The reply to the records below should contain exactly the lines from the line with "IPR000198 Rho GTPase-activating protein domain [PF00620]" through the line with "ATOM 3 C C .", and nothing besides.
* * * * * * *
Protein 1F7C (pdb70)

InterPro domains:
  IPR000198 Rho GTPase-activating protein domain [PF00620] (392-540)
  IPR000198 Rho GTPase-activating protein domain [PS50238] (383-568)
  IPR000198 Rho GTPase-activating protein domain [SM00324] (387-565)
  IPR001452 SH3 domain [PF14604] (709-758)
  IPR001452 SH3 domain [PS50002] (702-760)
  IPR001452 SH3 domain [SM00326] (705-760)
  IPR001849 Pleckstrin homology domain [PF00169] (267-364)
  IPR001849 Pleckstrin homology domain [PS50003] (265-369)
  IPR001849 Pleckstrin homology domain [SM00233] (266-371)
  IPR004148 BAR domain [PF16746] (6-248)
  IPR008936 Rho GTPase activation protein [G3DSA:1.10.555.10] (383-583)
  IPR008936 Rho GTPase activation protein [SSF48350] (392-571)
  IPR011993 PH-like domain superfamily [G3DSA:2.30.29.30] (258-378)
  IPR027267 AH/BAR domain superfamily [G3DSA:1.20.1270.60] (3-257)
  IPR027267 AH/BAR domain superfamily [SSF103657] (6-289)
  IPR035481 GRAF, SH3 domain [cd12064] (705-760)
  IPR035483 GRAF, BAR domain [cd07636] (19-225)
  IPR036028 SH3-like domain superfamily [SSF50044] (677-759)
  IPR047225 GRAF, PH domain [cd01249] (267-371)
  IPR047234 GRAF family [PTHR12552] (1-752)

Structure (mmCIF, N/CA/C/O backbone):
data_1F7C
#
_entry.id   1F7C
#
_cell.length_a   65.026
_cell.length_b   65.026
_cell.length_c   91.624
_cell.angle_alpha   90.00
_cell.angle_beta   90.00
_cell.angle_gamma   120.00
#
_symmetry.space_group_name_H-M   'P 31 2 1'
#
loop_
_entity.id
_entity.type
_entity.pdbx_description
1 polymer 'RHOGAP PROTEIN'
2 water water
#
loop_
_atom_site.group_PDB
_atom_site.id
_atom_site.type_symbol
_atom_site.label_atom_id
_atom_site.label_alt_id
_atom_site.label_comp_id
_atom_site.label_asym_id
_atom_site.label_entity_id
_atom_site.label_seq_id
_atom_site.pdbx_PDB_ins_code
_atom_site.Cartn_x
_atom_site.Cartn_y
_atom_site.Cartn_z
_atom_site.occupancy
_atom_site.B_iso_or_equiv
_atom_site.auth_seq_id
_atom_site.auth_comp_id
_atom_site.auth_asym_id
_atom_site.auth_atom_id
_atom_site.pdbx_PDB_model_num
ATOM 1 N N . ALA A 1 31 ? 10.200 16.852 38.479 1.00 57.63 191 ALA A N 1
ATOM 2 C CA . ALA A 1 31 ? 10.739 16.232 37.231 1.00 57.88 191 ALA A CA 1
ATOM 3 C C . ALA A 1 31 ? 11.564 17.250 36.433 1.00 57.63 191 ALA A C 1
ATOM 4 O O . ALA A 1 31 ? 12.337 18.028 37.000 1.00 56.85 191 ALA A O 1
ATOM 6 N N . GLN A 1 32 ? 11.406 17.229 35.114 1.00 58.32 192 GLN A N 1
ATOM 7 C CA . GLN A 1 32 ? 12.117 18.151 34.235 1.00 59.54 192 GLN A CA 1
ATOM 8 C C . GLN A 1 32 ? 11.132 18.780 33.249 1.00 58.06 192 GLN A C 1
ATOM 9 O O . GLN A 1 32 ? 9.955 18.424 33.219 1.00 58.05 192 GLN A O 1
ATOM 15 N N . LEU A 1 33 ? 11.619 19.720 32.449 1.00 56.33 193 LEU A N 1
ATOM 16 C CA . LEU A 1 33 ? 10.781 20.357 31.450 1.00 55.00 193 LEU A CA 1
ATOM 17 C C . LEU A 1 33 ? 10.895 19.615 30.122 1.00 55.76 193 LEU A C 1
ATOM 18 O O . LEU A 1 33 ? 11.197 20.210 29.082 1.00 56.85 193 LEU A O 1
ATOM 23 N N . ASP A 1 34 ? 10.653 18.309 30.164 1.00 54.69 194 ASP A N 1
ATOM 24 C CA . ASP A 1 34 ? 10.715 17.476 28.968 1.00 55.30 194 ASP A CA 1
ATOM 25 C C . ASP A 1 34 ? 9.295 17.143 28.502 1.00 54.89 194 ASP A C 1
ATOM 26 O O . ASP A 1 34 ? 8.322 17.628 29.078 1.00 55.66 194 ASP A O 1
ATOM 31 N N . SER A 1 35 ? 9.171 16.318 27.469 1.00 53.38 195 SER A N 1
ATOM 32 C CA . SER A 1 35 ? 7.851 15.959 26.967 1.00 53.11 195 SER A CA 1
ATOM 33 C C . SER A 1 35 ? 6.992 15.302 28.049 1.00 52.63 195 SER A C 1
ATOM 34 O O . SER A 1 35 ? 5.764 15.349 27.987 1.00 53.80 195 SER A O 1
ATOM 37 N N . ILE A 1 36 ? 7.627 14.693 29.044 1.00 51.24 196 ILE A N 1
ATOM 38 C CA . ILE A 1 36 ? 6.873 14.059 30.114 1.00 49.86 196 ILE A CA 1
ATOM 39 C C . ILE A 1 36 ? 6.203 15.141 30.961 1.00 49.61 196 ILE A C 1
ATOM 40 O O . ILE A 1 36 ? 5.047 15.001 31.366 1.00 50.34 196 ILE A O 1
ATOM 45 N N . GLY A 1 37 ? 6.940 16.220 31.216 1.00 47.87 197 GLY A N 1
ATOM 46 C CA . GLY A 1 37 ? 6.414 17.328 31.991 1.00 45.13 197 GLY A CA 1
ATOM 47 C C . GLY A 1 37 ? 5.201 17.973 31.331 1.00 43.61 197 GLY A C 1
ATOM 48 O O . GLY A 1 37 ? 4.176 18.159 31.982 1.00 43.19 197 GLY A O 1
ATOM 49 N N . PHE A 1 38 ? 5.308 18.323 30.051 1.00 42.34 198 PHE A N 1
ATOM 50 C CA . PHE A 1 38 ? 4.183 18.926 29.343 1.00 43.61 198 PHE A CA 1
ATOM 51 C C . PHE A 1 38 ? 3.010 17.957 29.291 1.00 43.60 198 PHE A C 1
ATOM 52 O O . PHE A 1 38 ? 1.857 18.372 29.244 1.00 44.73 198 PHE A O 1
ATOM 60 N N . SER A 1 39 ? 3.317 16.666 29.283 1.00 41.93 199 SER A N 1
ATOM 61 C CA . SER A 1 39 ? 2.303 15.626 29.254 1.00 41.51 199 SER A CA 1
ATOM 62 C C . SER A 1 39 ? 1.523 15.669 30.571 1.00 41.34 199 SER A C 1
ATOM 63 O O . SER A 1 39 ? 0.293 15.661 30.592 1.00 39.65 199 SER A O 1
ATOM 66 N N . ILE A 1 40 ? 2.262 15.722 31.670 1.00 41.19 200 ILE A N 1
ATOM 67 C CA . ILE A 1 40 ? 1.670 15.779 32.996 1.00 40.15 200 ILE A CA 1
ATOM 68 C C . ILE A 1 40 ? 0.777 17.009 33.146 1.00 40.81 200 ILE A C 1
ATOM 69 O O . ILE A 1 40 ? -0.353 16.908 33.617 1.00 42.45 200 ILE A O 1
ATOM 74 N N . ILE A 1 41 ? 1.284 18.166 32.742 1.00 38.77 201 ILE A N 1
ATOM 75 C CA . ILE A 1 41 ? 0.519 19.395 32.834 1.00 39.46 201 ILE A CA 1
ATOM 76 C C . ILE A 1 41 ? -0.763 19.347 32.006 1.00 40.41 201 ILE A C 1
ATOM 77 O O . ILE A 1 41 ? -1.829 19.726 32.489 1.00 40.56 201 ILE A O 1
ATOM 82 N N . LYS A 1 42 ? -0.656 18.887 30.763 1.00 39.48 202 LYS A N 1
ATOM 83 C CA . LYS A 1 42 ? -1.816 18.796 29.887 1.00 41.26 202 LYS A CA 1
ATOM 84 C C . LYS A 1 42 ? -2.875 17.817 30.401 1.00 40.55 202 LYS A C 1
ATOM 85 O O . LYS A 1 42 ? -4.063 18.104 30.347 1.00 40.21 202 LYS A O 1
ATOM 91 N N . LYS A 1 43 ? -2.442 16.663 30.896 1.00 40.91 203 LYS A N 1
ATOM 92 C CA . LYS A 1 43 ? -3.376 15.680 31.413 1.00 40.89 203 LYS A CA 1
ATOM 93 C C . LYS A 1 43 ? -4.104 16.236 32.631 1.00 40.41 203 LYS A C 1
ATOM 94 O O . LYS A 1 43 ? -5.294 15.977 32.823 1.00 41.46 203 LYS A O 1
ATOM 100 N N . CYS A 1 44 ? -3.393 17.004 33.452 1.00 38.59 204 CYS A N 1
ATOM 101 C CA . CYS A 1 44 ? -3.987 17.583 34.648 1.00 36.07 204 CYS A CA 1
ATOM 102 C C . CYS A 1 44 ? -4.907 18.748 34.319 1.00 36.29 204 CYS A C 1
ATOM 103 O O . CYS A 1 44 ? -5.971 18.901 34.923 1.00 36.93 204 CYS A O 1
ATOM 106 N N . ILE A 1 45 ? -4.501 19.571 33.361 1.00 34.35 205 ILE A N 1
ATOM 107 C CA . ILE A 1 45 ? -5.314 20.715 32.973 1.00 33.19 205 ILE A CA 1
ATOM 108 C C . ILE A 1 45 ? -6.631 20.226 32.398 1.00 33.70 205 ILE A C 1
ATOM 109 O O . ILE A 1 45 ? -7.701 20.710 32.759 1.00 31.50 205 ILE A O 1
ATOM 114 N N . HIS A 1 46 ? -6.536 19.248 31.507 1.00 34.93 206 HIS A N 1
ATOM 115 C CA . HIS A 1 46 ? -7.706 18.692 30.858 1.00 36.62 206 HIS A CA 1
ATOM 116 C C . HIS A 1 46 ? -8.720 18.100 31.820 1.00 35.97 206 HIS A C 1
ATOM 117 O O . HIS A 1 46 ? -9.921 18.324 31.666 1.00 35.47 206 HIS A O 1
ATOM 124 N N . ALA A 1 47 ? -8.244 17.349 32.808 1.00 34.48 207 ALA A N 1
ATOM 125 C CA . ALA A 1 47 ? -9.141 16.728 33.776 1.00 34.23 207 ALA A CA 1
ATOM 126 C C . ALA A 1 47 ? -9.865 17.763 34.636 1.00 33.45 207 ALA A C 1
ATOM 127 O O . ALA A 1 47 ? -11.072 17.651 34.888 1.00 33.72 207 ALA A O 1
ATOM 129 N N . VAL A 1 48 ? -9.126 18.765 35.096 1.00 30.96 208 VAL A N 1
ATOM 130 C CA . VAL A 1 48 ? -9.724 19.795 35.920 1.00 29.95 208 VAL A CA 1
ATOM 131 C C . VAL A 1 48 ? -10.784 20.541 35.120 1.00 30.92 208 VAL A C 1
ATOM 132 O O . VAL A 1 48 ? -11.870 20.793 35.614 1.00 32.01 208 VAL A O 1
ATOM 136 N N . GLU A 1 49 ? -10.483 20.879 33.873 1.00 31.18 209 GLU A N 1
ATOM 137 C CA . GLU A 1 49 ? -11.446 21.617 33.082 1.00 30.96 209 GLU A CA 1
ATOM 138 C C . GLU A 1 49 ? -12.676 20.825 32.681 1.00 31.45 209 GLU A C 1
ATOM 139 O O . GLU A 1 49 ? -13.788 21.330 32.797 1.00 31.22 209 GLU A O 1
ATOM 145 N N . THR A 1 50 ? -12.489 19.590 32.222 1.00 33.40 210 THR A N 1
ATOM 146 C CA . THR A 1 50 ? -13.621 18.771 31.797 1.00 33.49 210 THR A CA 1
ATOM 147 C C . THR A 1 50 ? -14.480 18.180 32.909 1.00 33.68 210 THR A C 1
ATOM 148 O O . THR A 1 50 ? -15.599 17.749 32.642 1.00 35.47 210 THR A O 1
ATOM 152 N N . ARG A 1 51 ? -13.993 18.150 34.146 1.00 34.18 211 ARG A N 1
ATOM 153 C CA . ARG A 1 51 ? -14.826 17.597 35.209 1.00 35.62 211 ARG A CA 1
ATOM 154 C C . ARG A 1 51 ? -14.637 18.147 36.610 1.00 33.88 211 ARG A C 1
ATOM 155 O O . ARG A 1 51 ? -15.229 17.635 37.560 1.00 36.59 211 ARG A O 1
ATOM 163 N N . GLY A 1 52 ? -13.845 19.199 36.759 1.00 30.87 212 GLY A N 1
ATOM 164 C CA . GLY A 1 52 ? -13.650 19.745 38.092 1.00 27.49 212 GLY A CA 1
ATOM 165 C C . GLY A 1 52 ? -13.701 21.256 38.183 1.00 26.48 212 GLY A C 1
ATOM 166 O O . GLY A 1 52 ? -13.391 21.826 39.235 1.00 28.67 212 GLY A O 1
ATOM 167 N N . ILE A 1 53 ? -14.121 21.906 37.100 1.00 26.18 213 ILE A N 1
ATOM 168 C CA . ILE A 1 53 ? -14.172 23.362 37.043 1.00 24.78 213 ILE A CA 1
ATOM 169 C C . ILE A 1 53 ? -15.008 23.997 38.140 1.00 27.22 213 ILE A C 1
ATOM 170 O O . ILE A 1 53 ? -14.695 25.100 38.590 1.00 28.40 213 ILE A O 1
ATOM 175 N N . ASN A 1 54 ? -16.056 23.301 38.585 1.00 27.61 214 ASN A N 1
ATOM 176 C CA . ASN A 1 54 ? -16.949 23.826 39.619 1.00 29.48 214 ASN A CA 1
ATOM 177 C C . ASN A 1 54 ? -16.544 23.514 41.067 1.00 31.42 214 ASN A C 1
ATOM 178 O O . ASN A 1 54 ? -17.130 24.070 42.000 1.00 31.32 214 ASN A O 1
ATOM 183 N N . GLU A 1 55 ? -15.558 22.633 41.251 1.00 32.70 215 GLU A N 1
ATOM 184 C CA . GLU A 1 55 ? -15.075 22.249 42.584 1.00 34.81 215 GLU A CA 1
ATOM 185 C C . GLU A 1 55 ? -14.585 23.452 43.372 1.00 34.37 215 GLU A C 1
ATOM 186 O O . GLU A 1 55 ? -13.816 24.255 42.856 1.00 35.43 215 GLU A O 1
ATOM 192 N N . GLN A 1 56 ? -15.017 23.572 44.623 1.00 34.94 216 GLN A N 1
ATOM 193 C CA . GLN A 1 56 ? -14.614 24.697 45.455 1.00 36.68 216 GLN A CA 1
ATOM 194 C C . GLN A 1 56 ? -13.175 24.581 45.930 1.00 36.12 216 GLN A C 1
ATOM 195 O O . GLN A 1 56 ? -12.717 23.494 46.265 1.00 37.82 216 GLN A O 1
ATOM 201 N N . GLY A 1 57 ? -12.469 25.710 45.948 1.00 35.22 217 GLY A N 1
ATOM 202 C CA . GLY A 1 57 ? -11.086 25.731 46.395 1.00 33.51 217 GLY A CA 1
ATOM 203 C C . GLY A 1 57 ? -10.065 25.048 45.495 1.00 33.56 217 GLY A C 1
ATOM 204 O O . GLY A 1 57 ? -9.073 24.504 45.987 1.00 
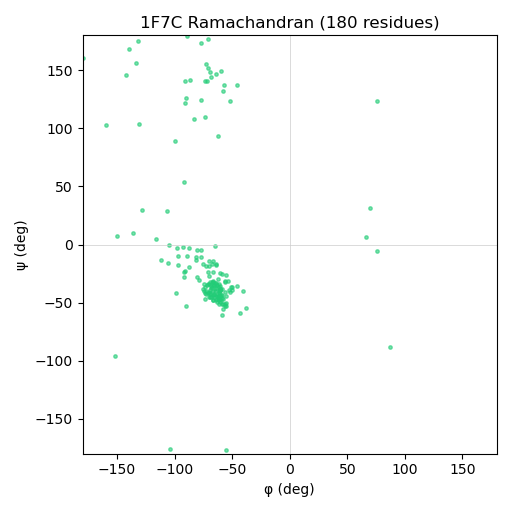30.17 217 GLY A O 1
ATOM 205 N N . LEU A 1 58 ? -10.300 25.070 44.184 1.00 34.26 218 LEU A N 1
ATOM 206 C CA . LEU A 1 58 ? -9.376 24.463 43.226 1.00 33.86 218 LEU A CA 1
ATOM 207 C C . LEU A 1 58 ? -7.958 24.973 43.450 1.00 34.39 218 LEU A C 1
ATOM 208 O O . LEU A 1 58 ? -7.712 26.185 43.413 1.00 31.33 218 LEU A O 1
ATOM 213 N N . TYR A 1 59 ? -7.036 24.038 43.677 1.00 34.45 219 TYR A N 1
ATOM 214 C CA . TYR A 1 59 ? -5.624 24.346 43.897 1.00 36.07 219 TYR A CA 1
ATOM 215 C C . TYR A 1 59 ? -5.299 24.908 45.290 1.00 38.26 219 TYR A C 1
ATOM 216 O O . TYR A 1 59 ? -4.137 25.107 45.628 1.00 39.79 219 TYR A O 1
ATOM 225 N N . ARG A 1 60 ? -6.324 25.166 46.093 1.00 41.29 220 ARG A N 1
* * * * * * *
# [YOUR RESPONSE]
  IPR000198 Rho GTPase-activating protein domain [PF00620] (392-540)
  IPR000198 Rho GTPase-activating protein domain [PS50238] (383-568)
  IPR000198 Rho GTPase-activating protein domain [SM00324] (387-565)
  IPR001452 SH3 domain [PF14604] (709-758)
  IPR001452 SH3 domain [PS50002] (702-760)
  IPR001452 SH3 domain [SM00326] (705-760)
  IPR001849 Pleckstrin homology domain [PF00169] (267-364)
  IPR001849 Pleckstrin homology domain [PS50003] (265-369)
  IPR001849 Pleckstrin homology domain [SM00233] (266-371)
  IPR004148 BAR domain [PF16746] (6-248)
  IPR008936 Rho GTPase activation protein [G3DSA:1.10.555.10] (383-583)
  IPR008936 Rho GTPase activation protein [SSF48350] (392-571)
  IPR011993 PH-like domain superfamily [G3DSA:2.30.29.30] (258-378)
  IPR027267 AH/BAR domain superfamily [G3DSA:1.20.1270.60] (3-257)
  IPR027267 AH/BAR domain superfamily [SSF103657] (6-289)
  IPR035481 GRAF, SH3 domain [cd12064] (705-760)
  IPR035483 GRAF, BAR domain [cd07636] (19-225)
  IPR036028 SH3-like domain superfamily [SSF50044] (677-759)
  IPR047225 GRAF, PH domain [cd01249] (267-371)
  IPR047234 GRAF family [PTHR12552] (1-752)

Structure (mmCIF, N/CA/C/O backbone):
data_1F7C
#
_entry.id   1F7C
#
_cell.length_a   65.026
_cell.length_b   65.026
_cell.length_c   91.624
_cell.angle_alpha   90.00
_cell.angle_beta   90.00
_cell.angle_gamma   120.00
#
_symmetry.space_group_name_H-M   'P 31 2 1'
#
loop_
_entity.id
_entity.type
_entity.pdbx_description
1 polymer 'RHOGAP PROTEIN'
2 water water
#
loop_
_atom_site.group_PDB
_atom_site.id
_atom_site.type_symbol
_atom_site.label_atom_id
_atom_site.label_alt_id
_atom_site.label_comp_id
_atom_site.label_asym_id
_atom_site.label_entity_id
_atom_site.label_seq_id
_atom_site.pdbx_PDB_ins_code
_atom_site.Cartn_x
_atom_site.Cartn_y
_atom_site.Cartn_z
_atom_site.occupancy
_atom_site.B_iso_or_equiv
_atom_site.auth_seq_id
_atom_site.auth_comp_id
_atom_site.auth_asym_id
_atom_site.auth_atom_id
_atom_site.pdbx_PDB_model_num
ATOM 1 N N . ALA A 1 31 ? 10.200 16.852 38.479 1.00 57.63 191 ALA A N 1
ATOM 2 C CA . ALA A 1 31 ? 10.739 16.232 37.231 1.00 57.88 191 ALA A CA 1
ATOM 3 C C . ALA A 1 31 ? 11.564 17.250 36.433 1.00 57.63 191 ALA A C 1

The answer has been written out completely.